What to work on = Find the line with "ATOM 54 N N". Repeat it and each line after it, exactly, down to the end of the records below.
___ Available data
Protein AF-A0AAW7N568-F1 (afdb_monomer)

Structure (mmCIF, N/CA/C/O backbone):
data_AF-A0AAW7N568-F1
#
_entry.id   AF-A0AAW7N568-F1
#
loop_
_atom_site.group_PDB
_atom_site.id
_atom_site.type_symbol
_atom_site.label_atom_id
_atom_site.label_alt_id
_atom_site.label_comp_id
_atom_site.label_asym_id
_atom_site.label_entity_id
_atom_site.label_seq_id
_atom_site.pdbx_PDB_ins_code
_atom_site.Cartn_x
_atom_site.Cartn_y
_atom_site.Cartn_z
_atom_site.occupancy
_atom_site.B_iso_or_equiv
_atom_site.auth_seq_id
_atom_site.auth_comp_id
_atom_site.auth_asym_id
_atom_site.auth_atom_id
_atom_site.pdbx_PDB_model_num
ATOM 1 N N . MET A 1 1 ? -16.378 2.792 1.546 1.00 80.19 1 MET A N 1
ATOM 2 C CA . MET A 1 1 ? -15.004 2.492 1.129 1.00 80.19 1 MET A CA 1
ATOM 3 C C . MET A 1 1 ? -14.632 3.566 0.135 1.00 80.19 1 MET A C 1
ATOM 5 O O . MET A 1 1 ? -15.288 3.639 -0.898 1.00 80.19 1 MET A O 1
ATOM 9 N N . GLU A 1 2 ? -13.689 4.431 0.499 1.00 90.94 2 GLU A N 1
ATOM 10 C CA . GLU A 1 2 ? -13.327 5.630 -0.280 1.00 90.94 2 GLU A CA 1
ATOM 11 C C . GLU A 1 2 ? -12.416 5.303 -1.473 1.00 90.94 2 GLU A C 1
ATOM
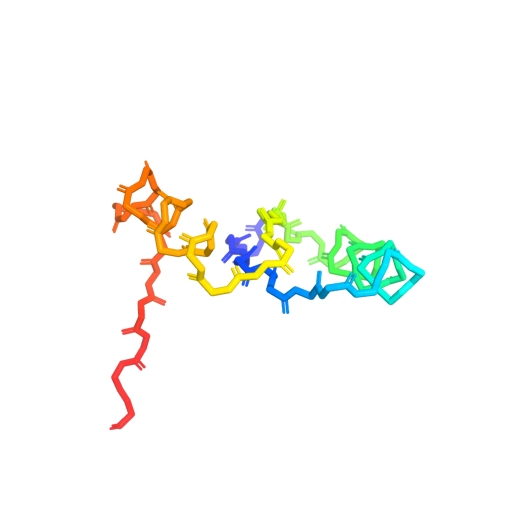 13 O O . GLU A 1 2 ? -12.433 5.992 -2.490 1.00 90.94 2 GLU A O 1
ATOM 18 N N . GLY A 1 3 ? -11.652 4.213 -1.385 1.00 92.94 3 GLY A N 1
ATOM 19 
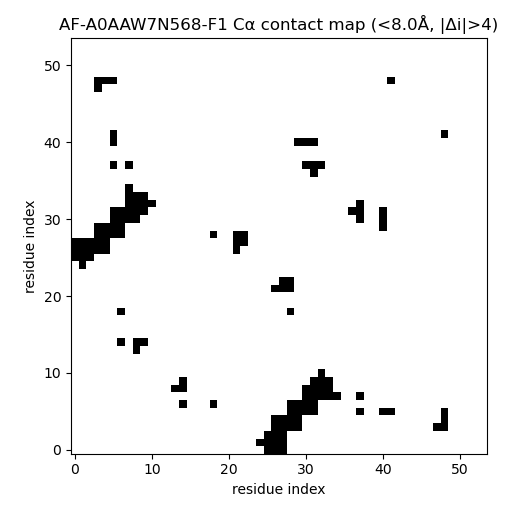C CA . GLY A 1 3 ? -10.795 3.733 -2.463 1.00 92.94 3 GLY A CA 1
ATOM 20 C C . GLY A 1 3 ? -9.722 2.774 -1.962 1.00 92.94 3 GLY A C 1
ATOM 21 O O . GLY A 1 3 ? -9.717 2.383 -0.790 1.00 92.94 3 GLY A O 1
ATOM 22 N N . ILE A 1 4 ? -8.808 2.420 -2.864 1.00 95.25 4 ILE A N 1
ATOM 23 C CA . ILE A 1 4 ? -7.618 1.620 -2.574 1.00 95.25 4 ILE A CA 1
ATOM 24 C C . ILE A 1 4 ? -6.395 2.535 -2.601 1.00 95.25 4 ILE A C 1
ATOM 26 O O . ILE A 1 4 ? -6.225 3.326 -3.528 1.00 95.25 4 ILE A O 1
ATOM 30 N N . ILE A 1 5 ? -5.538 2.410 -1.590 1.00 96.62 5 ILE A N 1
ATOM 31 C CA . ILE A 1 5 ? -4.241 3.082 -1.511 1.00 96.62 5 ILE A CA 1
ATOM 32 C C . ILE A 1 5 ? -3.154 2.011 -1.443 1.00 96.62 5 ILE A C 1
ATOM 34 O O . ILE A 1 5 ? -3.172 1.163 -0.552 1.00 96.62 5 ILE A O 1
ATOM 38 N N . LEU A 1 6 ? -2.192 2.072 -2.365 1.00 97.38 6 LEU A N 1
ATOM 39 C CA . LEU A 1 6 ? -0.934 1.338 -2.260 1.00 97.38 6 LEU A CA 1
ATOM 40 C C . LEU A 1 6 ? 0.063 2.177 -1.458 1.00 97.38 6 LEU A C 1
ATOM 42 O O . LEU A 1 6 ? 0.560 3.192 -1.945 1.00 97.38 6 LEU A O 1
ATOM 46 N N . LEU A 1 7 ? 0.335 1.758 -0.226 1.00 97.44 7 LEU A N 1
ATOM 47 C CA . LEU A 1 7 ? 1.270 
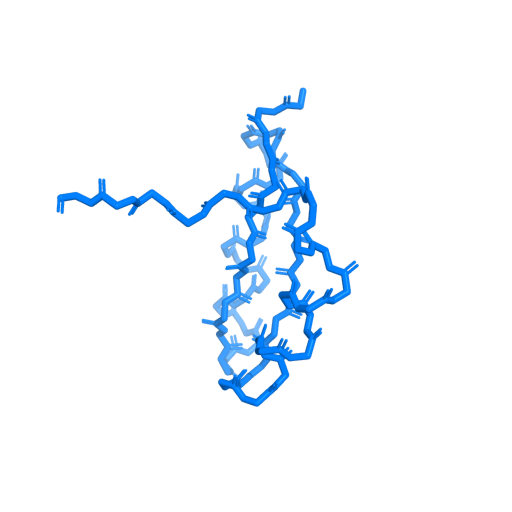2.412 0.680 1.00 97.44 7 LEU A CA 1
ATOM 48 C C . LEU A 1 7 ? 2.643 1.738 0.585 1.00 97.44 7 LEU A C 1
ATOM 50 O O . LEU A 1 7 ? 2.783 0.560 0.916 1.00 97.44 7 LEU A O 1
ATOM 54 N N . VAL A 1 8 ? 3.644 2.499 0.137 1.00 97.56 8 VAL A N 1
ATOM 55 C CA . VAL A 1 8 ? 5.040 2.055 0.026 1.00 97.56 8 VAL A CA 1
ATOM 56 C C . VAL A 1 8 ? 5.850 2.678 1.158 1.00 97.56 8 VAL A C 1
ATOM 58 O O . VAL A 1 8 ? 6.068 3.886 1.146 1.00 97.56 8 VAL A O 1
ATOM 61 N N . GLU A 1 9 ? 6.262 1.873 2.133 1.00 98.00 9 GLU A N 1
ATOM 62 C CA . GLU A 1 9 ? 6.929 2.332 3.357 1.00 98.00 9 GLU A CA 1
ATOM 63 C C . GLU A 1 9 ? 7.808 1.210 3.933 1.00 98.00 9 GLU A C 1
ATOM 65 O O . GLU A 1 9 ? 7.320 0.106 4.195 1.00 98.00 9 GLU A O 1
______
Result =
ATOM 54 N N . VAL A 1 8 ? 3.644 2.499 0.137 1.00 97.56 8 VAL A N 1
ATOM 55 C CA . VAL A 1 8 ? 5.040 2.055 0.026 1.00 97.56 8 VAL A CA 1
ATOM 56 C C . VAL A 1 8 ? 5.850 2.678 1.158 1.00 97.56 8 VAL A C 1
ATOM 58 O O . VAL A 1 8 ? 6.068 3.886 1.146 1.00 97.56 8 VAL A O 1
ATOM 61 N N . GLU A 1 9 ? 6.262 1.873 2.133 1.00 98.00 9 GLU A N 1
ATOM 62 C CA . GLU A 1 9 ? 6.929 2.332 3.357 1.00 98.00 9 GLU A CA 1
ATOM 63 C C . GLU A 1 9 ? 7.808 1.210 3.933 1.00 98.00 9 GLU A C 1
ATOM 65 O O . GLU A 1 9 ? 7.320 0.106 4.195 1.00 98.00 9 GLU A O 1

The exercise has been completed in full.